Beach lifeguards are now like doctors and police – they’re not allowed to strike
- Lifeguarding and lifesaving on beaches was just declared an essential service, removing the right of employees to strike.
- Such strikes invariably cost lives, lifesaving experts say.
- But in some places, lifeguards are paid intermittently or not at all, even as voluntary lifesaving declines in popularity.
As of Friday, lifeguards at South African beaches may no longer go on strike.
The Essential Services Committee of the department of labour on Friday gazetted a new addition to the list of essential services: "The lifeguarding and or lifesaving services at the beaches."
That immediately activated a section of the Labour Relations Act that limits the otherwise broad right to strike. Unlike just about everyone else, essential services employees may not strike – or even engage "in any conduct in contemplation or furtherance of a strike".

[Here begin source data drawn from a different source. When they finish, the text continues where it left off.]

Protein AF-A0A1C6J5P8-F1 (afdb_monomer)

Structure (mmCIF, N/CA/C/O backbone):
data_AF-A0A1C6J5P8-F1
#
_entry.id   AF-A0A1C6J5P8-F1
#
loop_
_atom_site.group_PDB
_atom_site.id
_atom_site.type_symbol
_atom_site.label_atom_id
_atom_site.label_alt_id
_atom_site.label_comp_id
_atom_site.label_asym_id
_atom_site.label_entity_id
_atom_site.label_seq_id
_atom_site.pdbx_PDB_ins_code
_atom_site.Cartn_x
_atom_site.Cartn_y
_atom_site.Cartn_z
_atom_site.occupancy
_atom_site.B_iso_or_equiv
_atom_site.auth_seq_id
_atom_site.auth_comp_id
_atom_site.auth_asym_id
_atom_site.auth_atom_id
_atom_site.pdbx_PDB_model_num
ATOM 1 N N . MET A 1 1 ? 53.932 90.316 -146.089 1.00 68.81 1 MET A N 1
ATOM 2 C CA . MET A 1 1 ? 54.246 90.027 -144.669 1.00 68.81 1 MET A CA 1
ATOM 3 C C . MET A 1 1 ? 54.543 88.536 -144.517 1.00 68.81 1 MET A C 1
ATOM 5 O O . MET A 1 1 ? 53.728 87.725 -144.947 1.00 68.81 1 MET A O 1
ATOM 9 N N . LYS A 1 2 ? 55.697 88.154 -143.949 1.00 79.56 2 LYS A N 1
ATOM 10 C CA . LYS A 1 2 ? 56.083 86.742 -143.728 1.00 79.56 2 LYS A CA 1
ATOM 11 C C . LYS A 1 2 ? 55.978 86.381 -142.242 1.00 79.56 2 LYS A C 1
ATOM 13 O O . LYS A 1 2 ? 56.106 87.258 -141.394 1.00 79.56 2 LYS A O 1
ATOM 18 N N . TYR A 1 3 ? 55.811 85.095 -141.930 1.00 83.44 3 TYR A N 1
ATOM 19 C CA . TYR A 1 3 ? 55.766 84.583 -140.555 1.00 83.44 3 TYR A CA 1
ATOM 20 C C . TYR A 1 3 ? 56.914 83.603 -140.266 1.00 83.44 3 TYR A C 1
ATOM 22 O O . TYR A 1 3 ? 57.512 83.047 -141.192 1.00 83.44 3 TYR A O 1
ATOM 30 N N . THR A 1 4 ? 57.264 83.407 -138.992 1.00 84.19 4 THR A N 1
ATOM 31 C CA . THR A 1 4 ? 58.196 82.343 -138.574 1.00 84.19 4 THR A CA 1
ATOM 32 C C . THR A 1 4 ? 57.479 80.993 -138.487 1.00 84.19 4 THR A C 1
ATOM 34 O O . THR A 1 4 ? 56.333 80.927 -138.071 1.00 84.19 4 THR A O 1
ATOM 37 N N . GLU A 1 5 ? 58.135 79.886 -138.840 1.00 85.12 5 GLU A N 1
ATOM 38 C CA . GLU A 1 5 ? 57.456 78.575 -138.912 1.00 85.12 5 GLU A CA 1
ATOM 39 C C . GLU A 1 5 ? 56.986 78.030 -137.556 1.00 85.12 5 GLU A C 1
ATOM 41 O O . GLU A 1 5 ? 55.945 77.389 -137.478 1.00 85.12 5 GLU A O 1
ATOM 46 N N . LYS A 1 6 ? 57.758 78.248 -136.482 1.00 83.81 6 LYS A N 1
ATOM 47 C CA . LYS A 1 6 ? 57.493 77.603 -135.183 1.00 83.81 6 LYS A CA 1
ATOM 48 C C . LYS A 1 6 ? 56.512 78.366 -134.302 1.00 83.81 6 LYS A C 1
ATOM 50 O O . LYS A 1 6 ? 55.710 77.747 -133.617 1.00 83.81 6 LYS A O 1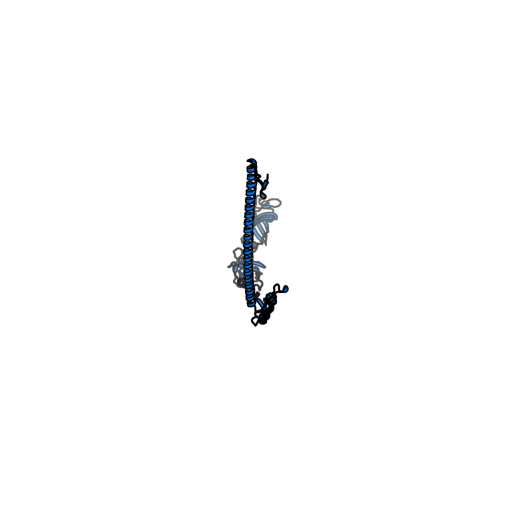
ATOM 55 N N . LEU A 1 7 ? 56.638 79.691 -134.281 1.00 83.75 7 LEU A N 1
ATOM 56 C CA . LEU A 1 7 ? 55.874 80.575 -133.397 1.00 83.75 7 LEU A CA 1
ATOM 57 C C . LEU A 1 7 ? 54.965 81.527 -134.180 1.00 83.75 7 LEU A C 1
ATOM 59 O O . LEU A 1 7 ? 54.307 82.358 -133.576 1.00 83.75 7 LEU A O 1
ATOM 63 N N . ASN A 1 8 ? 54.932 81.423 -135.513 1.00 87.44 8 ASN A N 1
ATOM 64 C CA . ASN A 1 8 ? 54.096 82.251 -136.380 1.00 87.44 8 ASN A CA 1
ATOM 65 C C . ASN A 1 8 ? 54.236 83.758 -136.098 1.00 87.44 8 ASN A C 1
ATOM 67 O O . ASN A 1 8 ? 53.258 84.498 -136.097 1.00 87.44 8 ASN A O 1
ATOM 71 N N . LEU A 1 9 ? 55.471 84.205 -135.844 1.00 84.88 9 LEU A N 1
ATOM 72 C CA . LEU A 1 9 ? 55.794 85.600 -135.534 1.00 84.88 9 LEU A CA 1
ATOM 73 C C . LEU A 1 9 ? 55.886 86.410 -136.824 1.00 84.88 9 LEU A C 1
ATOM 75 O O . LEU A 1 9 ? 56.539 85.968 -137.772 1.00 84.88 9 LEU A O 1
ATOM 79 N N . LYS A 1 10 ? 55.291 87.601 -136.853 1.00 85.50 10 LYS A N 1
ATOM 80 C CA . LYS A 1 10 ? 55.346 88.530 -137.989 1.00 85.50 10 LYS A CA 1
ATOM 81 C C . LYS A 1 10 ? 56.782 89.018 -138.213 1.00 85.50 10 LYS A C 1
ATOM 83 O O . LYS A 1 10 ? 57.431 89.474 -137.274 1.00 85.50 10 LYS A O 1
ATOM 88 N N . LYS A 1 11 ? 57.280 88.965 -139.450 1.00 79.94 11 LYS A N 1
ATOM 89 C CA . LYS A 1 11 ? 58.580 89.532 -139.850 1.00 79.94 11 LYS A CA 1
ATOM 90 C C . LYS A 1 11 ? 58.456 90.356 -141.144 1.00 79.94 11 LYS A C 1
ATOM 92 O O . LYS A 1 11 ? 57.579 90.055 -141.964 1.00 79.94 11 LYS A O 1
ATOM 97 N N . PRO A 1 12 ? 59.317 91.367 -141.347 1.00 72.50 12 PRO A N 1
ATOM 98 C CA . PRO A 1 12 ? 59.248 92.238 -142.507 1.00 72.50 12 PRO A CA 1
ATOM 99 C C . PRO A 1 12 ? 59.727 91.507 -143.769 1.00 72.50 12 PRO A C 1
ATOM 101 O O . PRO A 1 12 ? 60.466 90.518 -143.693 1.00 72.50 12 PRO A O 1
ATOM 104 N N . GLU A 1 13 ? 59.277 91.975 -144.932 1.00 70.94 13 GLU A N 1
ATOM 105 C CA . GLU A 1 13 ? 59.918 91.675 -146.220 1.00 70.94 13 GLU A CA 1
ATOM 106 C C . GLU A 1 13 ? 61.126 92.611 -146.412 1.00 70.94 13 GLU A C 1
ATOM 108 O O . GLU A 1 13 ? 61.287 93.539 -145.628 1.00 70.94 13 GLU A O 1
ATOM 113 N N . GLU A 1 14 ? 62.021 92.343 -147.372 1.00 66.12 14 GLU A N 1
ATOM 114 C CA . GLU A 1 14 ? 63.368 92.961 -147.463 1.00 66.12 14 GLU A CA 1
ATOM 115 C C . GLU A 1 14 ? 63.396 94.506 -147.432 1.00 66.12 14 GLU A C 1
ATOM 117 O O . GLU A 1 14 ? 64.438 95.083 -147.126 1.00 66.12 14 GLU A O 1
ATOM 122 N N . GLU A 1 15 ? 62.259 95.166 -147.675 1.00 63.06 15 GLU A N 1
ATOM 123 C CA . GLU A 1 15 ? 62.107 96.625 -147.731 1.00 63.06 15 GLU A CA 1
ATOM 124 C C . GLU A 1 15 ? 61.041 97.189 -146.751 1.00 63.06 15 GLU A C 1
ATOM 126 O O . GLU A 1 15 ? 60.812 98.397 -146.733 1.00 63.06 15 GLU A O 1
ATOM 131 N N . ASP A 1 16 ? 60.415 96.356 -145.903 1.00 69.06 16 ASP A N 1
ATOM 132 C CA . ASP A 1 16 ? 59.333 96.761 -144.984 1.00 69.06 16 ASP A CA 1
ATOM 133 C C . ASP A 1 16 ? 59.825 97.031 -143.546 1.00 69.06 16 ASP A C 1
ATOM 135 O O . ASP A 1 16 ? 60.616 96.279 -142.975 1.00 69.06 16 ASP A O 1
ATOM 139 N N . PHE A 1 17 ? 59.295 98.074 -142.898 1.00 66.50 17 PHE A N 1
ATOM 140 C CA . PHE A 1 17 ? 59.517 98.329 -141.467 1.00 66.50 17 PHE A CA 1
ATOM 141 C C . PHE A 1 17 ? 58.432 97.650 -140.619 1.00 66.50 17 PHE A C 1
ATOM 143 O O . PHE A 1 17 ? 57.245 97.738 -140.926 1.00 66.50 17 PHE A O 1
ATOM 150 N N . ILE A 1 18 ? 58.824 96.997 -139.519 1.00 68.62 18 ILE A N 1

Several people drowned on the Wild Coast in December while lifeguards were not on duty in December. In recent years beaches in various tourist hotspots have been closed at times because of such strikes, as lifesavers complained about not being given the equipment to do their jobs and working out of facilities without electricity.
Such strikes will now be unlawful – but that will not solve underlying problems with lifesaving.
Too many people drown because municipal efforts at lifesaving are patchy at best, various people involved in rescue at sea and beach saving told Business Insider South Africa. Meanwhile, amateur lifesaving appears to be in decline.
"It used to be quite a thing to be a lifeguard, everyone looked up at the lifeguards," says Steven Kitto of the 91-year-old Durban Surf Lifesaving Club. "It's not as glamorous anymore."
The Durban club, like many of its peers, supplement municipal lifesaving services, especially over weekends and holidays. Its volunteer members patrol beaches, rescue swimmers in trouble and – crucially – blow annoying whistles to keep beachgoers in designated areas.
That kind of prevention is essential, says Kitto, but it is increasingly hard to find people willing to take the evil looks and occasional hurdled insults that come with that duty.
"People are just not as keen to give back anymore," says Kitto. But the number of people who ignore no-swimming signs, or swim drunk, or simply underestimate the ocean, has not declined.